◆ EXERCISE OBJECTIVE
After finding the line containing "ATOM 103 N N" below, please output that line and each following one through the line containing "ATOM 130 O O", exactly as written.

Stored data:
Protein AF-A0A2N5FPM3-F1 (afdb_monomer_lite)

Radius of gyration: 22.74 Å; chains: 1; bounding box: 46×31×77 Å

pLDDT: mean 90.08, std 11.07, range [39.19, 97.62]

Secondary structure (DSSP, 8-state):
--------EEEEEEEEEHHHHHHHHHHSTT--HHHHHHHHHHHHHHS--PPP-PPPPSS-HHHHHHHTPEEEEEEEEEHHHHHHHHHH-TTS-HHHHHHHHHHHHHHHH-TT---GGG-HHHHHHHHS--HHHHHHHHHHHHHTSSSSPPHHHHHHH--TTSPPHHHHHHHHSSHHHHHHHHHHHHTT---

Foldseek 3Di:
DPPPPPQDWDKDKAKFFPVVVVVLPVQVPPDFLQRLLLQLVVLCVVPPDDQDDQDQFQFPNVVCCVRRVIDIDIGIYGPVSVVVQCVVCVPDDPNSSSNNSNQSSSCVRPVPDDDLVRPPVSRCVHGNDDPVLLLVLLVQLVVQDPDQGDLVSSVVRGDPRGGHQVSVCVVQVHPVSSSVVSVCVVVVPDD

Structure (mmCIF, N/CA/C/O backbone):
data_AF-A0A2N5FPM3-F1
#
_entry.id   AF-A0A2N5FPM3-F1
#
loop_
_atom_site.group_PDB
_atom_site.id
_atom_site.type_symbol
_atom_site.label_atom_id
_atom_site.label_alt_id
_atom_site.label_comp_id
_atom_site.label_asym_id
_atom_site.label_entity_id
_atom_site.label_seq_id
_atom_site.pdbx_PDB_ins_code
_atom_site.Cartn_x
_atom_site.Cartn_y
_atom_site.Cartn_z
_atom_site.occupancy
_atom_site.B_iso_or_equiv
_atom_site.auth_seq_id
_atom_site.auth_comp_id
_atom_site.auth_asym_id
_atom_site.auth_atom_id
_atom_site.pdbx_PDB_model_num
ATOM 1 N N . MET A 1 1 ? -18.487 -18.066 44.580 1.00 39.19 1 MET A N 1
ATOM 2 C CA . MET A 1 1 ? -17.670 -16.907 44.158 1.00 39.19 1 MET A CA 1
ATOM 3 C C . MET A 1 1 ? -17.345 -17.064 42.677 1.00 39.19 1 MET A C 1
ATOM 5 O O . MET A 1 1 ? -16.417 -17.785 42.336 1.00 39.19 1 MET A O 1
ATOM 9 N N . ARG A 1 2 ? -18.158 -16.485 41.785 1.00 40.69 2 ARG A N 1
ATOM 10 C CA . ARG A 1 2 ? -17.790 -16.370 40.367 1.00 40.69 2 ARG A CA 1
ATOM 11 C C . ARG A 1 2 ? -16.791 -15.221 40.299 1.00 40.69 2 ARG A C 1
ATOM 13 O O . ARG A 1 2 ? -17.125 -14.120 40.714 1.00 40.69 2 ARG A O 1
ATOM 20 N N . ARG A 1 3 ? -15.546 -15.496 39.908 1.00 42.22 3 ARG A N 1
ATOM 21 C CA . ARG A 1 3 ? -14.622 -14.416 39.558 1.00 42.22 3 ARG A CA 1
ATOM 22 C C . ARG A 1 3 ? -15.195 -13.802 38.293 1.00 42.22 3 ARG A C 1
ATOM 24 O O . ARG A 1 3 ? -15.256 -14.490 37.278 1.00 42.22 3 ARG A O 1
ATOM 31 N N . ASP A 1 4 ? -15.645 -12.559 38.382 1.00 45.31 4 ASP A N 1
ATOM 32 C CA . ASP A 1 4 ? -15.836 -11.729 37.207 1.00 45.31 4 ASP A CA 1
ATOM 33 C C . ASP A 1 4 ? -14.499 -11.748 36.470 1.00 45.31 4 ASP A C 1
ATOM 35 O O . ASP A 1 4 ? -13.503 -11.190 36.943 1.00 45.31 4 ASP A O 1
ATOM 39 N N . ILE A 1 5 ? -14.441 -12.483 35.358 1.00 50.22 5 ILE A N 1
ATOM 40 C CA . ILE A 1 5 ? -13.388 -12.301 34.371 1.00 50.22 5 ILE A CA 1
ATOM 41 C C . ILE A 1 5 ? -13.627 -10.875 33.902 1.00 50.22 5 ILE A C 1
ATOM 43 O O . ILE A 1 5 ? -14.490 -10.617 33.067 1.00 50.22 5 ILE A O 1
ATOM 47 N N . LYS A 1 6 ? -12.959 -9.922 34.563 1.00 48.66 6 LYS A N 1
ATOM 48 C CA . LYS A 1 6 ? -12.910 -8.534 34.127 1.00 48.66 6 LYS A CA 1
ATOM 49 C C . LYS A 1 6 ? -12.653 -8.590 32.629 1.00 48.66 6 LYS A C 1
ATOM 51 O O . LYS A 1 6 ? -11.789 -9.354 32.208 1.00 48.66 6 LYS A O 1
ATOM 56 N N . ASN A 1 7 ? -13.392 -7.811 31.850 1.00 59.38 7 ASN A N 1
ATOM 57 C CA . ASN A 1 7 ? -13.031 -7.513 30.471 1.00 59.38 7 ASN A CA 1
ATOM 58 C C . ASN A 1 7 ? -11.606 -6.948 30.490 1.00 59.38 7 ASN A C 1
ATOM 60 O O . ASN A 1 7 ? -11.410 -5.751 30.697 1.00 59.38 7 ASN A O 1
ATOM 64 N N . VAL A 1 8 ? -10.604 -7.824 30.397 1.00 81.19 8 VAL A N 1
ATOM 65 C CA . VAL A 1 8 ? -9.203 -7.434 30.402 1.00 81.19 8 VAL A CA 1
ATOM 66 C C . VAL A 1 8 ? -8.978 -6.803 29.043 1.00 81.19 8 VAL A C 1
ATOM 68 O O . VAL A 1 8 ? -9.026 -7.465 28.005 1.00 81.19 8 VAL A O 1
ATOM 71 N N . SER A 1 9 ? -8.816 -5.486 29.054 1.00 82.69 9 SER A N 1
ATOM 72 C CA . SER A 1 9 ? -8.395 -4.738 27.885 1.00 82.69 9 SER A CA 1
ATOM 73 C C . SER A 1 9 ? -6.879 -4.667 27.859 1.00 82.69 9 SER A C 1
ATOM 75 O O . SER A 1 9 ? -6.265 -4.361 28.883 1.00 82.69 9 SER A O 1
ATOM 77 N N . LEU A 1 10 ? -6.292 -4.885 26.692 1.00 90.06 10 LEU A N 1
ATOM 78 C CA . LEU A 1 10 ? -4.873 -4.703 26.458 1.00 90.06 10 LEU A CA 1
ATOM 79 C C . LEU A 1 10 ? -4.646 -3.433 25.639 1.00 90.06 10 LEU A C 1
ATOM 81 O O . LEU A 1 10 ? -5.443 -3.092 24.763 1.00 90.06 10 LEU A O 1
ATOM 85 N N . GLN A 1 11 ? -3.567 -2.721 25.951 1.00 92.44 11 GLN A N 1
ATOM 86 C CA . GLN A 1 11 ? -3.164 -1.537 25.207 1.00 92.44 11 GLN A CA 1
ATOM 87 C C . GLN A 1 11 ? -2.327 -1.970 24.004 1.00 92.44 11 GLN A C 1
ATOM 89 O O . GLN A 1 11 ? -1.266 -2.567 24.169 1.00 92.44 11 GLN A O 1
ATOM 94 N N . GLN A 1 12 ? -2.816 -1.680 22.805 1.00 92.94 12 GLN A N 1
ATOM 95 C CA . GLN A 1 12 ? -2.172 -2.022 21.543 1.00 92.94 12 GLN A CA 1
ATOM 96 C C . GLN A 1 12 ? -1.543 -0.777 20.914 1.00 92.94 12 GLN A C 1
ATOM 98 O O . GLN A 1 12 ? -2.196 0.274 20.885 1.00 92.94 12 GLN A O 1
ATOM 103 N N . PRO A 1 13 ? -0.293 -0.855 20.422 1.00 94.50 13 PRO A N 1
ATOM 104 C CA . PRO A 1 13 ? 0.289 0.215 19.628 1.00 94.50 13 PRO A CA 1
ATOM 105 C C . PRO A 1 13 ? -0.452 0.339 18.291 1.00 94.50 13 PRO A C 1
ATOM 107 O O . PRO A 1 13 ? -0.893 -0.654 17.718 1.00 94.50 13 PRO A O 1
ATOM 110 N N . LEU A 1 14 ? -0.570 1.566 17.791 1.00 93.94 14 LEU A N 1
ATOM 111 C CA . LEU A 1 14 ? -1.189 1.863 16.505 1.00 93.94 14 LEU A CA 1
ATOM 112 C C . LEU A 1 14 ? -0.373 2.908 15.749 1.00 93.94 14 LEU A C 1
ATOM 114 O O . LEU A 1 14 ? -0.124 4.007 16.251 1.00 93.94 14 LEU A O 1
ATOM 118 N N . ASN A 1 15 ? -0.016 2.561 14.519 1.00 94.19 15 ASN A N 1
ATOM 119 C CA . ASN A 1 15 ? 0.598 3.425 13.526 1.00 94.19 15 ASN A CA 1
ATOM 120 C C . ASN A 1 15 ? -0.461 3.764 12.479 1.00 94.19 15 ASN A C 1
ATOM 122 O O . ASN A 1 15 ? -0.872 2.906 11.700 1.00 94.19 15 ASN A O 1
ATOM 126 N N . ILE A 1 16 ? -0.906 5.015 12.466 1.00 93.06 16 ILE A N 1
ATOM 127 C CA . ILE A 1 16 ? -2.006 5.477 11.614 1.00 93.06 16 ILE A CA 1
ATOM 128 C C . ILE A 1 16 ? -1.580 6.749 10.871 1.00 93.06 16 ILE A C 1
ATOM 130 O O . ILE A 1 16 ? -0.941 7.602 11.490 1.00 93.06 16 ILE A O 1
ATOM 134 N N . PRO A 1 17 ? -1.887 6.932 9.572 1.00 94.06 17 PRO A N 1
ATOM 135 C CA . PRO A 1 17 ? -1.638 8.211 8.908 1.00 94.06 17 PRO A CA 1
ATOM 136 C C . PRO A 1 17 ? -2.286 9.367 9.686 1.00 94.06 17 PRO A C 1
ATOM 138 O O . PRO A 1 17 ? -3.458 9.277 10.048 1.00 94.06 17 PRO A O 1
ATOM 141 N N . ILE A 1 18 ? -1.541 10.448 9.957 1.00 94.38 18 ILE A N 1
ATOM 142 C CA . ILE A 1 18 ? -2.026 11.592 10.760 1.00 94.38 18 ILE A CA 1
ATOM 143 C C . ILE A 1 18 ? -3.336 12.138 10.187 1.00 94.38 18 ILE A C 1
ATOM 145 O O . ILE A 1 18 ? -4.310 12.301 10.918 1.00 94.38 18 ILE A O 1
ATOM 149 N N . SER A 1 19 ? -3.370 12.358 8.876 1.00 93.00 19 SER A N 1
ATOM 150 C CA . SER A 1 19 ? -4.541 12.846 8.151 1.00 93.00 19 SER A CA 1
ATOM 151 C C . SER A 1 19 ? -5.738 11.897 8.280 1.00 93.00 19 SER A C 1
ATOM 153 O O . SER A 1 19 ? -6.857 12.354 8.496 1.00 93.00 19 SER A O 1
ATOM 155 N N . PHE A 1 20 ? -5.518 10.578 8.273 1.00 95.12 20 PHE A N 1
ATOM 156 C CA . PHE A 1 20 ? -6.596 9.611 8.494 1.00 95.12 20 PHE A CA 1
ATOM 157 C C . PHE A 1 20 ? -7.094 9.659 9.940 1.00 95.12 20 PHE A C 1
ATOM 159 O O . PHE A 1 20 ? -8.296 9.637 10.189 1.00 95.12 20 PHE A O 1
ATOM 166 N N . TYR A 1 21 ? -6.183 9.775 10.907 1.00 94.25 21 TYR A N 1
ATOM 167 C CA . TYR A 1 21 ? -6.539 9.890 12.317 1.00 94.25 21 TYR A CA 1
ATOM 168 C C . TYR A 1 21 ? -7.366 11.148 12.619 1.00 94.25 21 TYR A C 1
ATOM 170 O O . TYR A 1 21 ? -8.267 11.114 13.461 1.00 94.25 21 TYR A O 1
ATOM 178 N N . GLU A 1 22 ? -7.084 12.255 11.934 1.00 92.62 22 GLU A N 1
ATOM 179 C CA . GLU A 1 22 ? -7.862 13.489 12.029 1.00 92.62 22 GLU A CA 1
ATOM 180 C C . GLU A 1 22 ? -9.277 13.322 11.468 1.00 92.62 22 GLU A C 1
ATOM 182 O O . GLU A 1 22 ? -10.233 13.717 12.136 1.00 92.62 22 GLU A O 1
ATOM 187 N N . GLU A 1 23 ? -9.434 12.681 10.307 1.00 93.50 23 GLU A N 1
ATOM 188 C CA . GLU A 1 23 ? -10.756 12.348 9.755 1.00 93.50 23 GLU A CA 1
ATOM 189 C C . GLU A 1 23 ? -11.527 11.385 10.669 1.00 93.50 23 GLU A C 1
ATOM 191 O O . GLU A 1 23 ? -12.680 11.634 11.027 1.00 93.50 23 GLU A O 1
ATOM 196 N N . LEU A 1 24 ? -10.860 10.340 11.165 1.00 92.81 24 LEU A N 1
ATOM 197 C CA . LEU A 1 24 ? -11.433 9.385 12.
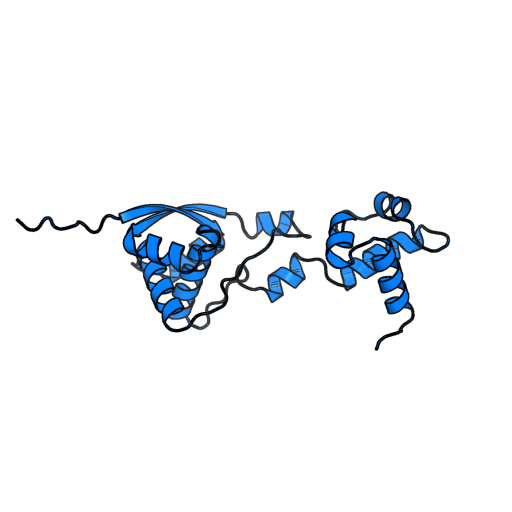112 1.00 92.81 24 LEU A CA 1
ATOM 198 C C . LEU A 1 24 ? -11.936 10.079 13.386 1.00 92.81 24 LEU A C 1
ATOM 200 O O . LEU A 1 24 ? -12.998 9.733 13.901 1.00 92.81 24 LEU A O 1
ATOM 204 N N . LYS A 1 25 ? -11.207 11.075 13.909 1.00 90.69 25 LYS A N 1
ATOM 205 C CA . LYS A 1 25 ? -11.649 11.869 15.068 1.00 90.69 25 LYS A CA 1
ATOM 206 C C . LYS A 1 25 ? -12.933 12.650 14.800 1.00 90.69 25 LYS A C 1
ATOM 208 O O . LYS A 1 25 ? -13.730 12.785 15.725 1.00 90.69 25 LYS A O 1
ATOM 213 N N . LYS A 1 26 ? -13.119 13.165 13.582 1.00 90.75 26 LYS A N 1
ATOM 214 C CA . LYS A 1 26 ? -14.329 13.907 13.196 1.00 90.75 26 LYS A CA 1
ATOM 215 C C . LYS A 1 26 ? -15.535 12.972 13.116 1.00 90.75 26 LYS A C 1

◆ RESPONSE
ATOM 103 N N . PRO A 1 13 ? -0.293 -0.855 20.422 1.00 94.50 13 PRO A N 1
ATOM 104 C CA . PRO A 1 13 ? 0.289 0.215 19.628 1.00 94.50 13 PRO A CA 1
ATOM 105 C C . PRO A 1 13 ? -0.452 0.339 18.291 1.00 94.50 13 PRO A C 1
ATOM 107 O O . PRO A 1 13 ? -0.893 -0.654 17.718 1.00 94.50 13 PRO A O 1
ATOM 110 N N . LEU A 1 14 ? -0.570 1.566 17.791 1.00 93.94 14 LEU A N 1
ATOM 111 C CA . LEU A 1 14 ? -1.189 1.863 16.505 1.00 93.94 14 LEU A CA 1
ATOM 112 C C . LEU A 1 14 ? -0.373 2.908 15.749 1.00 93.94 14 LEU A C 1
ATOM 114 O O . LEU A 1 14 ? -0.124 4.007 16.251 1.00 93.94 14 LEU A O 1
ATOM 118 N N . ASN A 1 15 ? -0.016 2.561 14.519 1.00 94.19 15 ASN A N 1
ATOM 119 C CA . ASN A 1 15 ? 0.598 3.425 13.526 1.00 94.19 15 ASN A CA 1
ATOM 120 C C . ASN A 1 15 ? -0.461 3.764 12.479 1.00 94.19 15 ASN A C 1
ATOM 122 O O . ASN A 1 15 ? -0.872 2.906 11.700 1.00 94.19 15 ASN A O 1
ATOM 126 N N . ILE A 1 16 ? -0.906 5.015 12.466 1.00 93.06 16 ILE A N 1
ATOM 127 C CA . ILE A 1 16 ? -2.006 5.477 11.614 1.00 93.06 16 ILE A CA 1
ATOM 128 C C . ILE A 1 16 ? -1.580 6.749 10.871 1.00 93.06 16 ILE A C 1
ATOM 130 O O . ILE A 1 16 ? -0.941 7.602 11.490 1.00 93.06 16 ILE A O 1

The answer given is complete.